The book entitled "Maximum-Entropy Sampling: Algorithms and Application", addresses the maximum entropy sampling problem (MESP), which is a fascinating topic at the intersection of mathematical optimization and data science. The text situates MESP in information theory, as the problem of calculating a sub-vector of pre-specified size from a multivariate Gaussian random vector, so as to maximize Shannon differential entropy.

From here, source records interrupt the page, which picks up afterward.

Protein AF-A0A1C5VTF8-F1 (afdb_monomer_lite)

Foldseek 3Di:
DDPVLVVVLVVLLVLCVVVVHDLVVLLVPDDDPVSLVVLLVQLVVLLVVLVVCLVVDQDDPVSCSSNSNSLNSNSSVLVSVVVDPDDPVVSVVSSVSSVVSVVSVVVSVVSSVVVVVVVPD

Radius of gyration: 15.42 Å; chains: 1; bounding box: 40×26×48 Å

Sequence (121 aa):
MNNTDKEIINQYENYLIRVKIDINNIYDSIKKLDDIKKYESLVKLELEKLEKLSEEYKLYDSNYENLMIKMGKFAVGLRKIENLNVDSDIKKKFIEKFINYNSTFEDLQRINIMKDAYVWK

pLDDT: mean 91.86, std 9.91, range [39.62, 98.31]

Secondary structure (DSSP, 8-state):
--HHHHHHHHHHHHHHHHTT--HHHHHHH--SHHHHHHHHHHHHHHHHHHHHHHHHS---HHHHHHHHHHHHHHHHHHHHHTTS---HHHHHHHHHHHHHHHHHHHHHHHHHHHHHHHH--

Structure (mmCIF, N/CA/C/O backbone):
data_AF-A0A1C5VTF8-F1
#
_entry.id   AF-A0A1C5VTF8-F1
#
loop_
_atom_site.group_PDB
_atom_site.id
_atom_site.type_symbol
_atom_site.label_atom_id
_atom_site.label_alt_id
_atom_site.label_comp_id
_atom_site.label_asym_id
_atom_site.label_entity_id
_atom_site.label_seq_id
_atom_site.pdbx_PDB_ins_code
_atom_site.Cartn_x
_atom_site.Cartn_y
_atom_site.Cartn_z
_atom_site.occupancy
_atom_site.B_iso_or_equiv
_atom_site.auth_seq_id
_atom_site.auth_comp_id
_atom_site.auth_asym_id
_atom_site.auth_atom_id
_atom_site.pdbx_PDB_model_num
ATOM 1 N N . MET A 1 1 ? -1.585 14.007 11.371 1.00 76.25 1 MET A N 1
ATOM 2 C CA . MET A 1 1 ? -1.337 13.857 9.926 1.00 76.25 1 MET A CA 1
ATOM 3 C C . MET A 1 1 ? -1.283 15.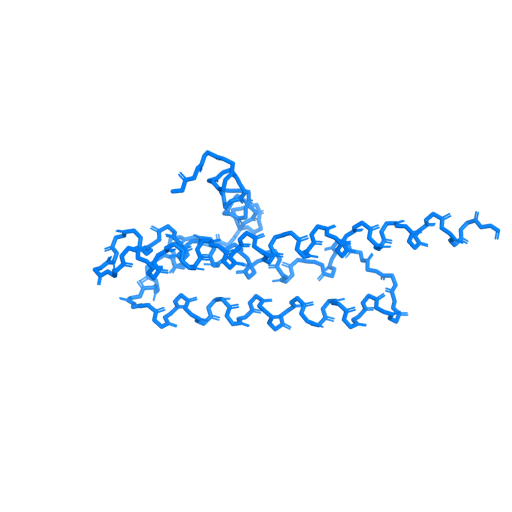237 9.305 1.00 76.25 1 MET A C 1
ATOM 5 O O . MET A 1 1 ? -2.218 16.008 9.536 1.00 76.25 1 MET A O 1
ATOM 9 N N . ASN A 1 2 ? -0.191 15.573 8.622 1.00 85.06 2 ASN A N 1
ATOM 10 C CA . ASN A 1 2 ? -0.077 16.868 7.946 1.00 85.06 2 ASN A CA 1
ATOM 11 C C . ASN A 1 2 ? -0.943 16.870 6.657 1.00 85.06 2 ASN A C 1
ATOM 13 O O . ASN A 1 2 ? -1.584 15.865 6.336 1.00 85.06 2 ASN A O 1
ATOM 17 N N . ASN A 1 3 ? -1.035 18.004 5.954 1.00 85.88 3 ASN A N 1
ATOM 18 C CA . ASN A 1 3 ? -1.864 18.099 4.743 1.00 85.88 3 ASN A CA 1
ATOM 19 C C . ASN A 1 3 ? -1.301 17.282 3.572 1.00 85.88 3 ASN A C 1
ATOM 21 O O . ASN A 1 3 ? -2.070 16.656 2.853 1.00 85.88 3 ASN A O 1
ATOM 25 N N . THR A 1 4 ? 0.020 17.215 3.434 1.00 90.31 4 THR A N 1
ATOM 26 C CA . THR A 1 4 ? 0.697 16.449 2.382 1.00 90.31 4 THR A CA 1
ATOM 27 C C . THR A 1 4 ? 0.454 14.944 2.526 1.00 90.31 4 THR A C 1
ATOM 29 O O . THR A 1 4 ? 0.071 14.287 1.564 1.00 90.31 4 THR A O 1
ATOM 32 N N . ASP A 1 5 ? 0.562 14.396 3.737 1.00 90.56 5 ASP A N 1
ATOM 33 C CA . ASP A 1 5 ? 0.277 12.984 4.017 1.00 90.56 5 ASP A CA 1
ATOM 34 C C . ASP A 1 5 ? -1.170 12.629 3.629 1.00 90.56 5 ASP A C 1
ATOM 36 O O . ASP A 1 5 ? -1.429 11.575 3.049 1.00 90.56 5 ASP A O 1
ATOM 40 N N . LYS A 1 6 ? -2.125 13.529 3.925 1.00 91.44 6 LYS A N 1
ATOM 41 C CA . LYS A 1 6 ? -3.539 13.364 3.546 1.00 91.44 6 LYS A CA 1
ATOM 42 C C . LYS A 1 6 ? -3.709 13.316 2.033 1.00 91.44 6 LYS A C 1
ATOM 44 O O . LYS A 1 6 ? -4.475 12.493 1.543 1.00 91.44 6 LYS A O 1
ATOM 49 N N . GLU A 1 7 ? -3.030 14.195 1.305 1.00 94.69 7 GLU A N 1
ATOM 50 C CA . GLU A 1 7 ? -3.089 14.237 -0.157 1.00 94.69 7 GLU A CA 1
ATOM 51 C C . GLU A 1 7 ? -2.568 12.937 -0.768 1.00 94.69 7 GLU A C 1
ATOM 53 O O . GLU A 1 7 ? -3.261 12.349 -1.598 1.00 94.69 7 GLU A O 1
ATOM 58 N N . ILE A 1 8 ? -1.417 12.441 -0.302 1.00 95.12 8 ILE A N 1
ATOM 59 C CA . ILE A 1 8 ? -0.841 11.171 -0.766 1.00 95.12 8 ILE A CA 1
ATOM 60 C C . ILE A 1 8 ? -1.816 10.019 -0.488 1.00 95.12 8 ILE A C 1
ATOM 62 O O . ILE A 1 8 ? -2.153 9.260 -1.393 1.00 95.12 8 ILE A O 1
ATOM 66 N N . ILE A 1 9 ? -2.344 9.905 0.734 1.00 94.88 9 ILE A N 1
ATOM 67 C CA . ILE A 1 9 ? -3.323 8.861 1.090 1.00 94.88 9 ILE A CA 1
ATOM 68 C C . ILE A 1 9 ? -4.562 8.933 0.185 1.00 94.88 9 ILE A C 1
ATOM 70 O O . ILE A 1 9 ? -4.998 7.912 -0.356 1.00 94.88 9 ILE A O 1
ATOM 74 N N . ASN A 1 10 ? -5.093 10.136 -0.043 1.00 95.62 10 ASN A N 1
ATOM 75 C CA . ASN A 1 10 ? -6.258 10.348 -0.900 1.00 95.62 10 ASN A CA 1
ATOM 76 C C . ASN A 1 10 ? -5.994 9.965 -2.362 1.00 95.62 10 ASN A C 1
ATOM 78 O O . ASN A 1 10 ? -6.908 9.485 -3.030 1.00 95.62 10 ASN A O 1
ATOM 82 N N . GLN A 1 11 ? -4.774 10.136 -2.880 1.00 96.62 11 GLN A N 1
ATOM 83 C CA . GLN A 1 11 ? -4.431 9.697 -4.239 1.00 96.62 11 GLN A CA 1
A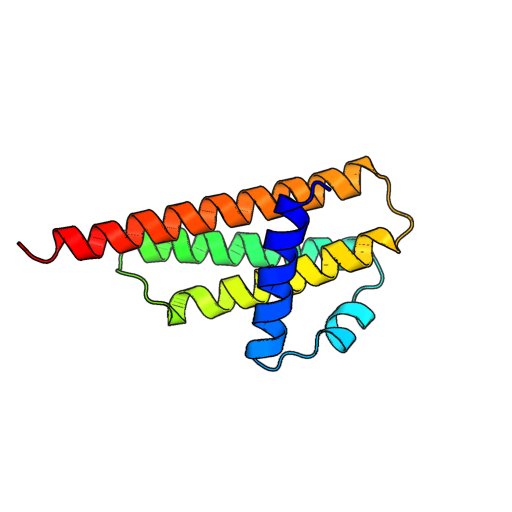TOM 84 C C . GLN A 1 11 ? -4.624 8.184 -4.405 1.00 96.62 11 GLN A C 1
ATOM 86 O O . GLN A 1 11 ? -5.187 7.745 -5.411 1.00 96.62 11 GLN A O 1
ATOM 91 N N . TYR A 1 12 ? -4.232 7.390 -3.407 1.00 97.69 12 TYR A N 1
ATOM 92 C CA . TYR A 1 12 ? -4.417 5.940 -3.440 1.00 97.69 12 TYR A CA 1
ATOM 93 C C . TYR A 1 12 ? -5.878 5.519 -3.232 1.00 97.69 12 TYR A C 1
ATOM 95 O O . TYR A 1 12 ? -6.328 4.575 -3.884 1.00 97.69 12 TYR A O 1
ATOM 103 N N . GLU A 1 13 ? -6.653 6.225 -2.399 1.00 96.06 13 GLU A N 1
ATOM 104 C CA . GLU A 1 13 ? -8.110 6.009 -2.339 1.00 96.06 13 GLU A CA 1
ATOM 105 C C . GLU A 1 13 ? -8.761 6.313 -3.700 1.00 96.06 13 GLU A C 1
ATOM 107 O O . GLU A 1 13 ? -9.501 5.490 -4.237 1.00 96.06 13 GLU A O 1
ATOM 112 N N . ASN A 1 14 ? -8.416 7.442 -4.323 1.00 96.81 14 ASN A N 1
ATOM 113 C CA . ASN A 1 14 ? -8.922 7.824 -5.643 1.00 96.81 14 ASN A CA 1
ATOM 114 C C . ASN A 1 14 ? -8.530 6.819 -6.733 1.00 96.81 14 ASN A C 1
ATOM 116 O O . ASN A 1 14 ? -9.323 6.549 -7.640 1.00 96.81 14 ASN A O 1
ATOM 120 N N . TYR A 1 15 ? -7.338 6.224 -6.640 1.00 96.94 15 TYR A N 1
ATOM 121 C CA . TYR A 1 15 ? -6.927 5.151 -7.539 1.00 96.94 15 TYR A CA 1
ATOM 122 C C . TYR A 1 15 ? -7.889 3.958 -7.454 1.00 96.94 15 TYR A C 1
ATOM 124 O O . TYR A 1 15 ? -8.320 3.471 -8.500 1.00 96.94 15 TYR A O 1
ATOM 132 N N . LEU A 1 16 ? -8.288 3.527 -6.247 1.00 97.31 16 LEU A N 1
ATOM 133 C CA . LEU A 1 16 ? -9.265 2.442 -6.074 1.00 97.31 16 LEU A CA 1
ATOM 134 C C . LEU A 1 16 ? -10.604 2.757 -6.748 1.00 97.31 16 LEU A C 1
ATOM 136 O O . LEU A 1 16 ? -11.153 1.895 -7.436 1.00 97.31 16 LEU A O 1
ATOM 140 N N . ILE A 1 17 ? -11.097 3.991 -6.600 1.00 95.56 17 ILE A N 1
ATOM 141 C CA . ILE A 1 17 ? -12.329 4.447 -7.264 1.00 95.56 17 ILE A CA 1
ATOM 142 C C . ILE A 1 17 ? -12.178 4.329 -8.782 1.00 95.56 17 ILE A C 1
ATOM 144 O O . ILE A 1 17 ? -13.050 3.778 -9.456 1.00 95.56 17 ILE A O 1
ATOM 148 N N . ARG A 1 18 ? -11.048 4.799 -9.324 1.00 96.12 18 ARG A N 1
ATOM 149 C CA . ARG A 1 18 ? -10.760 4.764 -10.763 1.00 96.12 18 ARG A CA 1
ATOM 150 C C . ARG A 1 18 ? -10.760 3.341 -11.320 1.00 96.12 18 ARG A C 1
ATOM 152 O O . ARG A 1 18 ? -11.293 3.123 -12.405 1.00 96.12 18 ARG A O 1
ATOM 159 N N . VAL A 1 19 ? -10.212 2.377 -10.578 1.00 95.56 19 VAL A N 1
ATOM 160 C CA . VAL A 1 19 ? -10.213 0.953 -10.964 1.00 95.56 19 VAL A CA 1
ATOM 161 C C . VAL A 1 19 ? -11.476 0.198 -10.521 1.00 95.56 19 VAL A C 1
ATOM 163 O O . VAL A 1 19 ? -11.518 -1.027 -10.594 1.00 95.56 19 VAL A O 1
ATOM 166 N N . LYS A 1 20 ? -12.529 0.920 -10.105 1.00 95.94 20 LYS A N 1
ATOM 167 C CA . LYS A 1 20 ? -13.854 0.389 -9.734 1.00 95.94 20 LYS A CA 1
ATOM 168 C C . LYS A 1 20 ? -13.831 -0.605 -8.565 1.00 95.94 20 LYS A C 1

The text presents state-of-the-art algorithms for MESP and addresses its application in the field of environmental monitoring. From the point of view of mathematical optimization methodology, MESP is rather unique (a non-linear 0/1 program with a non-separable objective function) and the algorithmic techniques employed are highly non-standard. In particular, successful techniques come from several areas in the field of mathematical optimization; for example: convex optimization and duality, semidefinite programming, Lagrangian relaxation, dynamic programming, approximation algorithms, implicit enumeration algorithms for 0/1 optimization, and many aspects of matrix theory. The book is mainly aimed at graduate students and researchers in mathematical optimization and data analysis.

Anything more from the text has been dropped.